The Free Market

In this focal point of consumerism, one of the heaviest flows of human traffic in Liverpool sets about its business around 9.00 clock every morning and hustles and bustles till around 5.30.

Pet food, curtains, pigs, cows, tracksuits, glass swans, watches, rugs and a veritable avalanche of crap are all readily exchangeable for your hard earned money or your ill-gotten gains.

On the level above the market and the heads of its loyal subjects, playing in the clouds like Greek mythology dreaming of toy Gods, 14 artists from around the world are, quite simply, having fun. These days that isn't as easy as it sounds.

Having fun is exposing your best and worst observations of consumer society, your hopes and fears for the coming generations, realizations of the collapse of the natural world and its constant capacity for beauty.

Having fun is building ideas with your bare hands and employing your heart, soul and mind to their full in the hope that what materializes has a meaning that is worth communicating.

In this kind of context it is plausible, if not unavoidable, to go heavy on the satirical value of artists occupying the repossessed stalls of the departed and housing themselves in a ghostly market area.

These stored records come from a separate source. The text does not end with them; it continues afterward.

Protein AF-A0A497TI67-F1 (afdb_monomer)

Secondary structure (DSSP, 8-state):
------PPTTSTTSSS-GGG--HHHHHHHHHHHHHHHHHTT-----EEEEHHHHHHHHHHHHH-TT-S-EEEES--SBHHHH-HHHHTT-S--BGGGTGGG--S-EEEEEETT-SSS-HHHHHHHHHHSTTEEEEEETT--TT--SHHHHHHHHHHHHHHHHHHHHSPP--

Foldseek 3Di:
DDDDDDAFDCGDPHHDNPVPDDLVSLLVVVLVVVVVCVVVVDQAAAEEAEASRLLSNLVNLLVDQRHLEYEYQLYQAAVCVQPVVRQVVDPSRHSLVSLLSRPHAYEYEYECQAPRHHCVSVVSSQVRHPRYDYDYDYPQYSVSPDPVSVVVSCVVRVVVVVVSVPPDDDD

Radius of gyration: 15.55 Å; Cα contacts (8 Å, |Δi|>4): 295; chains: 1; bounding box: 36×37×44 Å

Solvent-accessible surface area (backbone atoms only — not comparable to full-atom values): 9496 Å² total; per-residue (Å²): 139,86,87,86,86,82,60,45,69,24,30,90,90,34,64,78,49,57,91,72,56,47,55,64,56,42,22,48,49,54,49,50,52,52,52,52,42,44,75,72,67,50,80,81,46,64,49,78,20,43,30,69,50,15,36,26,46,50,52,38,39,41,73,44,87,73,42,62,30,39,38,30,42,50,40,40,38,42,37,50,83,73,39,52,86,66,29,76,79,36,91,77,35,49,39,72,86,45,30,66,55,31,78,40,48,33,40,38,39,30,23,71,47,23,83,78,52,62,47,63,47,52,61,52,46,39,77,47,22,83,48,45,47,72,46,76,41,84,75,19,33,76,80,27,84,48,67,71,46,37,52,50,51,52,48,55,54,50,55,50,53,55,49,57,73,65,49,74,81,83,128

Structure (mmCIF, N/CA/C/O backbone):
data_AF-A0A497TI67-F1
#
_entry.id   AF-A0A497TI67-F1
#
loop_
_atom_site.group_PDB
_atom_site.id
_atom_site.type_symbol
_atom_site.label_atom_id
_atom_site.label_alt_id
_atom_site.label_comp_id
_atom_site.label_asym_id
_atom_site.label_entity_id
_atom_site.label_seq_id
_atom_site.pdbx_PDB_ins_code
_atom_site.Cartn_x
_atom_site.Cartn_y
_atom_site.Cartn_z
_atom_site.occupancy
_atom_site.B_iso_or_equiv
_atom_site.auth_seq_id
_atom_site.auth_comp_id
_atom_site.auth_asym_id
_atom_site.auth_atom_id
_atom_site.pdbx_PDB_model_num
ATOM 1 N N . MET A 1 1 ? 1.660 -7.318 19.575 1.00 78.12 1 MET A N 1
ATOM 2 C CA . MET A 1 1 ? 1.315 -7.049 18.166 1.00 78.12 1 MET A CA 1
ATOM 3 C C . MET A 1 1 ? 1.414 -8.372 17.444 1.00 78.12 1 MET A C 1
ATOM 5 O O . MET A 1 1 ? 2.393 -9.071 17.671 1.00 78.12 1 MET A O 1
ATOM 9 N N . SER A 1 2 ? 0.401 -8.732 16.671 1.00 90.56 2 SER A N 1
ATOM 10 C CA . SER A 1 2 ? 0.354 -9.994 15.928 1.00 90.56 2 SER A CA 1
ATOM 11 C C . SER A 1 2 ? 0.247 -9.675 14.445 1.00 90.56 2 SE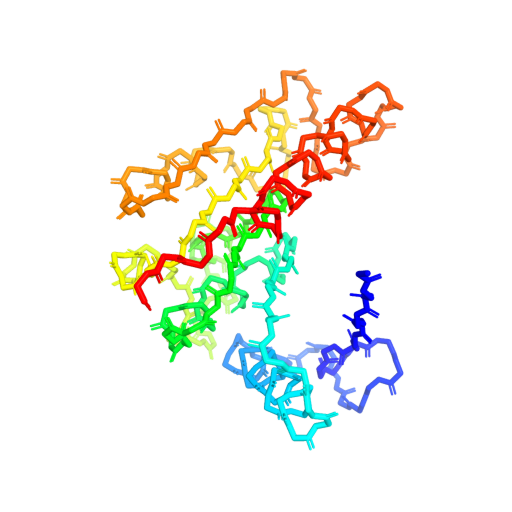R A C 1
ATOM 13 O O . SER A 1 2 ? -0.297 -8.629 14.092 1.00 90.56 2 SER A O 1
ATOM 15 N N . THR A 1 3 ? 0.757 -10.554 13.590 1.00 92.94 3 THR A N 1
ATOM 16 C CA . THR A 1 3 ? 0.584 -10.462 12.140 1.00 92.94 3 THR A CA 1
ATOM 17 C C . THR A 1 3 ? -0.369 -11.558 11.681 1.00 92.94 3 THR A C 1
ATOM 19 O O . THR A 1 3 ? -0.326 -12.681 12.180 1.00 92.94 3 THR A O 1
ATOM 22 N N . PHE A 1 4 ? -1.250 -11.216 10.745 1.00 95.25 4 PHE A N 1
ATOM 23 C CA . PHE A 1 4 ? -2.113 -12.159 10.047 1.00 95.25 4 PHE A CA 1
ATOM 24 C C . PHE A 1 4 ? -1.791 -12.038 8.562 1.00 95.25 4 PHE A C 1
ATOM 26 O O . PHE A 1 4 ? -1.819 -10.936 8.018 1.00 95.25 4 PHE A O 1
ATOM 33 N N . ARG A 1 5 ? -1.409 -13.153 7.944 1.00 95.69 5 ARG A N 1
ATOM 34 C CA . ARG A 1 5 ? -1.126 -13.254 6.512 1.00 95.69 5 ARG A CA 1
ATOM 35 C C . ARG A 1 5 ? -2.090 -14.274 5.936 1.00 95.69 5 ARG A C 1
ATOM 37 O O . ARG A 1 5 ? -2.389 -15.259 6.608 1.00 95.69 5 ARG A O 1
ATOM 44 N N . PHE A 1 6 ? -2.551 -14.016 4.730 1.00 93.88 6 PHE A N 1
ATOM 45 C CA . PHE A 1 6 ? -3.455 -14.878 3.992 1.00 93.88 6 PHE A CA 1
ATOM 46 C C . PHE A 1 6 ? -3.023 -14.879 2.528 1.00 93.88 6 PHE A C 1
ATOM 48 O O . PHE A 1 6 ? -2.337 -13.949 2.092 1.00 93.88 6 PHE A O 1
ATOM 55 N N . ASP A 1 7 ? -3.436 -15.911 1.805 1.00 89.75 7 ASP A N 1
ATOM 56 C CA . ASP A 1 7 ? -3.248 -16.002 0.366 1.00 89.75 7 ASP A CA 1
ATOM 57 C C . ASP A 1 7 ? -4.513 -15.492 -0.328 1.00 89.75 7 ASP A C 1
ATOM 59 O O . ASP A 1 7 ? -5.623 -15.905 0.017 1.00 89.75 7 ASP A O 1
ATOM 63 N N . PHE A 1 8 ? -4.351 -14.581 -1.288 1.00 89.25 8 PHE A N 1
ATOM 64 C CA . PHE A 1 8 ? -5.447 -14.139 -2.153 1.00 89.25 8 PHE A CA 1
ATOM 65 C C . PHE A 1 8 ? -6.010 -15.307 -2.968 1.00 89.25 8 PHE A C 1
ATOM 67 O O . PHE A 1 8 ? -5.317 -16.299 -3.202 1.00 89.25 8 PHE A O 1
ATOM 74 N N . PHE A 1 9 ? -7.231 -15.165 -3.476 1.00 86.12 9 PHE A N 1
ATOM 75 C CA . PHE A 1 9 ? -7.765 -16.071 -4.489 1.00 86.12 9 PHE A CA 1
ATOM 76 C C . PHE A 1 9 ? -6.759 -16.296 -5.639 1.00 86.12 9 PHE A C 1
ATOM 78 O O . PHE A 1 9 ? -6.063 -15.378 -6.094 1.00 86.12 9 PHE A O 1
ATOM 85 N N . GLY A 1 10 ? -6.624 -17.549 -6.076 1.00 79.69 10 GLY A N 1
ATOM 86 C CA . GLY A 1 10 ? -5.683 -17.954 -7.121 1.00 79.69 10 GLY A CA 1
ATOM 87 C C . GLY A 1 10 ? -4.195 -17.848 -6.752 1.00 79.69 10 GLY A C 1
ATOM 88 O O . GLY A 1 10 ? -3.357 -17.988 -7.645 1.00 79.69 10 GLY A O 1
ATOM 89 N N . HIS A 1 11 ? -3.852 -17.601 -5.480 1.00 82.25 11 HIS A N 1
ATOM 90 C CA . HIS A 1 11 ? -2.479 -17.554 -4.970 1.00 82.25 11 HIS A CA 1
ATOM 91 C C . HIS A 1 11 ? -2.220 -18.635 -3.916 1.00 82.25 11 HIS A C 1
ATOM 93 O O . HIS A 1 11 ? -3.094 -18.966 -3.123 1.00 82.25 11 HIS A O 1
ATOM 99 N N . GLY A 1 12 ? -0.972 -19.113 -3.847 1.00 84.56 12 GLY A N 1
ATOM 100 C CA . GLY A 1 12 ? -0.493 -19.947 -2.742 1.00 84.56 12 GLY A CA 1
ATOM 101 C C . GLY A 1 12 ? -1.331 -21.209 -2.530 1.00 84.56 12 GLY A C 1
ATOM 102 O O . GLY A 1 12 ? -1.433 -22.037 -3.435 1.00 84.56 12 GLY A O 1
ATOM 103 N N . GLU A 1 13 ? -1.886 -21.355 -1.327 1.00 84.25 13 GLU A N 1
ATOM 104 C CA . GLU A 1 13 ? -2.758 -22.475 -0.947 1.00 84.25 13 GLU A CA 1
ATOM 105 C C . GLU A 1 13 ? -4.261 -22.170 -1.105 1.00 84.25 13 GLU A C 1
ATOM 107 O O . GLU A 1 13 ? -5.088 -23.042 -0.833 1.00 84.25 13 GLU A O 1
ATOM 112 N N . SER A 1 14 ? -4.627 -20.958 -1.536 1.00 88.00 14 SER A N 1
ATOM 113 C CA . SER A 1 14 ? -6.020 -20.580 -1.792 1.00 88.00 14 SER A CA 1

It is much more rewarding however to embrace the rich social significance and deep cultural symbolism, as well as the political, in this happening. Great gasps of energetic and creative life are breathed back into this forgotten shopping area.

Colour and noise return with a greater social and political import creating an atmosphere like any before. The public will return to a market that now offers, as well as a new place to be, new ways of thinking, new ways of seeing and new ways of being.

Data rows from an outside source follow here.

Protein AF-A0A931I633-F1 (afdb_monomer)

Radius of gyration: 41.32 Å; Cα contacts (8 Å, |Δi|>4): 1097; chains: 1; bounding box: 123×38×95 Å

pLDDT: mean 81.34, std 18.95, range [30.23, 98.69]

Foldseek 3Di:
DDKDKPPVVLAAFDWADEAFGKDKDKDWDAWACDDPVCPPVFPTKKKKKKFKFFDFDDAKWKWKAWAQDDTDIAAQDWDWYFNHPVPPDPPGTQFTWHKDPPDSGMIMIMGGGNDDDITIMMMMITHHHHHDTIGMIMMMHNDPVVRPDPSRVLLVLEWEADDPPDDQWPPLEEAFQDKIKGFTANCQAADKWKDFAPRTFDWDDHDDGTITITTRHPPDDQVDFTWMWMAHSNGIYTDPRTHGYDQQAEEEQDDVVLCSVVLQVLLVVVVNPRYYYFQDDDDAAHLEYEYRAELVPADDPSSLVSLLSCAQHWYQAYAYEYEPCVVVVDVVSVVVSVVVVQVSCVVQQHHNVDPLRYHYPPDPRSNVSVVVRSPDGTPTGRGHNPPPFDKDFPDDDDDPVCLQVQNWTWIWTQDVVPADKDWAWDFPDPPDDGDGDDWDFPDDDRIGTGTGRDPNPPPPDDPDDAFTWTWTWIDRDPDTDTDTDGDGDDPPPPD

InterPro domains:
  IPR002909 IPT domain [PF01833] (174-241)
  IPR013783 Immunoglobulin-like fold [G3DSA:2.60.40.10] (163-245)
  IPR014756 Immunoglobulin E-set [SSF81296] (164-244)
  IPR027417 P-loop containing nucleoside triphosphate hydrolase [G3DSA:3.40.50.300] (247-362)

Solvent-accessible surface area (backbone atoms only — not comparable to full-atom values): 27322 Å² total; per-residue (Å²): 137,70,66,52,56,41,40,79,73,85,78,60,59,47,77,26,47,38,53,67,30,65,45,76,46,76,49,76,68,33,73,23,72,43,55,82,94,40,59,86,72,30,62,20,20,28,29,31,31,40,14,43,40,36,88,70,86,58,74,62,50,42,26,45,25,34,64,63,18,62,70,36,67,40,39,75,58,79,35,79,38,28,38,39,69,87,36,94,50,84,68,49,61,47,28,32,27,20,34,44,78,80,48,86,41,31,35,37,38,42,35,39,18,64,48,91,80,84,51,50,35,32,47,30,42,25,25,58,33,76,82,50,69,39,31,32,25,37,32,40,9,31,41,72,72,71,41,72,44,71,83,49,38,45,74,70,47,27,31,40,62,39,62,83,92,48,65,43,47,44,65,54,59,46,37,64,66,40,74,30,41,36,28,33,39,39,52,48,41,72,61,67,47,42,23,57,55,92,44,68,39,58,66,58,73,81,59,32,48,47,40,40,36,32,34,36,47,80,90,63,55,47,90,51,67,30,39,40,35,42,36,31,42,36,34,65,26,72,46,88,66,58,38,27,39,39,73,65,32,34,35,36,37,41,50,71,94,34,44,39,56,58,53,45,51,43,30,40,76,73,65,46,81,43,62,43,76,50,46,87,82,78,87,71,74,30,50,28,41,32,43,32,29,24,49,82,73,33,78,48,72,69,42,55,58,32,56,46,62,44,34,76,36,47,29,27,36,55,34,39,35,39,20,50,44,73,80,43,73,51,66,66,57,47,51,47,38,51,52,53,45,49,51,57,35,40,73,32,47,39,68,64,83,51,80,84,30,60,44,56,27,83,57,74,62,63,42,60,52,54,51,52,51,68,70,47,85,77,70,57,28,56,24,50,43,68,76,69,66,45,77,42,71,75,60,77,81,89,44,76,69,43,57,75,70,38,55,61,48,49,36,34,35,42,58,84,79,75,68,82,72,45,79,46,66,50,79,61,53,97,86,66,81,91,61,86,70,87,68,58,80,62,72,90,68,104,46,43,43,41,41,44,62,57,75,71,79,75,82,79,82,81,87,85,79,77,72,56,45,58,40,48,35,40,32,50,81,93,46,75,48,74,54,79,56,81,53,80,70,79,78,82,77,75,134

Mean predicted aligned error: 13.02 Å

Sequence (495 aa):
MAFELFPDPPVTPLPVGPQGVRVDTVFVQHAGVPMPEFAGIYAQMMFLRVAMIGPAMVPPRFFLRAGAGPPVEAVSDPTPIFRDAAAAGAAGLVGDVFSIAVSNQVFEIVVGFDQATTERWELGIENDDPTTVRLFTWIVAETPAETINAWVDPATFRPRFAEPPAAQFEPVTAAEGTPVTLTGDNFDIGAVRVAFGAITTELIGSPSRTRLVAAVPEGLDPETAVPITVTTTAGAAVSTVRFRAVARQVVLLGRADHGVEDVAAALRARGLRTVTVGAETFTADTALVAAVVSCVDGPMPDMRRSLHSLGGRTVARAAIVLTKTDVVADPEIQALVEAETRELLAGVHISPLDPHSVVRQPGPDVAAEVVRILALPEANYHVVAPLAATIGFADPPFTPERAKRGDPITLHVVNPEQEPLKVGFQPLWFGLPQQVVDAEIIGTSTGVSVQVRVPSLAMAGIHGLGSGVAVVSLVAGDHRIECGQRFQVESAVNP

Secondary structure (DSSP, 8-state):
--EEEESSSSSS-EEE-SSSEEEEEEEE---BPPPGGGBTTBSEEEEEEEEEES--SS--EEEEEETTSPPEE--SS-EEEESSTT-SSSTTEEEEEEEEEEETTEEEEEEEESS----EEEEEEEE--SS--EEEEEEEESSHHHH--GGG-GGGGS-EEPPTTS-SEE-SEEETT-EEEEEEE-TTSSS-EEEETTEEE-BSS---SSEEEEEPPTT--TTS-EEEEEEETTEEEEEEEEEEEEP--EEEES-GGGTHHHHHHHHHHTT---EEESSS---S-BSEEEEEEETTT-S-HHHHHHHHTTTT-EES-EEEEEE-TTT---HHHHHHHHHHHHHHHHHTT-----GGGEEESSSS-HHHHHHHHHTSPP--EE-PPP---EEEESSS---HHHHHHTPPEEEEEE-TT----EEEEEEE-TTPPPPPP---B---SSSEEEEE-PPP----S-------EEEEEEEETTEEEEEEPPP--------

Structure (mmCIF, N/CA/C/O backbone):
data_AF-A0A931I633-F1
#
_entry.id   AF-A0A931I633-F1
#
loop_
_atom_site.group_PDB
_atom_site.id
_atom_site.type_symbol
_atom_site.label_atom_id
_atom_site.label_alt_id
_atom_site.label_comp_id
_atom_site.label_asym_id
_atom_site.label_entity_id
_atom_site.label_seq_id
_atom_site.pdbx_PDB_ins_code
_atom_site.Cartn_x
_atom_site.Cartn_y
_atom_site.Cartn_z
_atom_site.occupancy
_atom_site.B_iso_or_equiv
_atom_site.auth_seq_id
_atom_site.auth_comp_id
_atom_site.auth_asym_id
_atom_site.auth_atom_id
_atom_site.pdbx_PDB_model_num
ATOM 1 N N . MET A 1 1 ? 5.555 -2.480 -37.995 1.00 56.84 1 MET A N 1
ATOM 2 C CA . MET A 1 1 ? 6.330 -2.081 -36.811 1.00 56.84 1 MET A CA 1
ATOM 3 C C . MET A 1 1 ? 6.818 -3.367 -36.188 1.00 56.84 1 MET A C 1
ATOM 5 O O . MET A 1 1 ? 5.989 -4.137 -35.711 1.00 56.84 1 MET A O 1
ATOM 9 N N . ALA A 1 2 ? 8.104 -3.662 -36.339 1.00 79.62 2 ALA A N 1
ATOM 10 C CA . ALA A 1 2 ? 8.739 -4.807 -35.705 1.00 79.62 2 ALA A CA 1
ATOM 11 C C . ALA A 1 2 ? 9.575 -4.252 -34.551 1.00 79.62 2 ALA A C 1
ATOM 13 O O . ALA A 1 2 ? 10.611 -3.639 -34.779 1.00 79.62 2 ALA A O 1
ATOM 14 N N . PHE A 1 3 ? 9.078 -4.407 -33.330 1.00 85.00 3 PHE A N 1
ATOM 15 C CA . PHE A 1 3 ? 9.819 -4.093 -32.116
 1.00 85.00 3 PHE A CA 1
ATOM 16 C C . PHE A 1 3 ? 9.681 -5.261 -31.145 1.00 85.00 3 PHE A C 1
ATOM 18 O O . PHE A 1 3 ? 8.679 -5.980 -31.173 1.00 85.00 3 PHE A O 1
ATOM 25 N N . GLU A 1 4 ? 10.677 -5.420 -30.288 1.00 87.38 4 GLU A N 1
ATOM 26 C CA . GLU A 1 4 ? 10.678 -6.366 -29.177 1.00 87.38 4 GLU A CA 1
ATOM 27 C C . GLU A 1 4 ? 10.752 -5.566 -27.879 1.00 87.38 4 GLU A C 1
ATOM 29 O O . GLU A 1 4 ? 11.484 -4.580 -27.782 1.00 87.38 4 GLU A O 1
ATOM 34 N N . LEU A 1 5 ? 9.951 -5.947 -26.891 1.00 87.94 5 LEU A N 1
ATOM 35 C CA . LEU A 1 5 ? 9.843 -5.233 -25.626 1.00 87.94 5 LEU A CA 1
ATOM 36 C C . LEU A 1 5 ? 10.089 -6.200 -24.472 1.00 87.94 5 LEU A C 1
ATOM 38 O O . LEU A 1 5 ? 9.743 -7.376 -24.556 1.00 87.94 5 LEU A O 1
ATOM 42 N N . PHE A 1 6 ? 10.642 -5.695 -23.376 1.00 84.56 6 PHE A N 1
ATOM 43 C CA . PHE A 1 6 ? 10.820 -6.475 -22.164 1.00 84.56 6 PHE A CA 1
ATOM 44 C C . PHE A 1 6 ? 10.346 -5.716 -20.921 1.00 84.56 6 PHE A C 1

Like a process of rebuilding something entirely new, the old market is reconstructed and reconstituted by artists whose efforts re-align our vision toward a FREE market. It is a reminder of what art still has time to be.

When the market has been reconstituted and the free market reaches the end of its shelf life, there will be a further emptiness when the art and the artists leave the space. But the resonance is to be one of education, there will be left in place one further example of positive occupation of a disused space.

A victory in the nature of struggle. Whether there is anyone left to understand the importance of repeating the process, with a new integrity and vision, is up to ourselves.

Hopefully there are enough messages transmitted through the work (and hopefully enough receptive antennae) to inspire other individuals to try to realise the powerful potential of their own private interpretations of the world and all its illusions, trickery and beauty.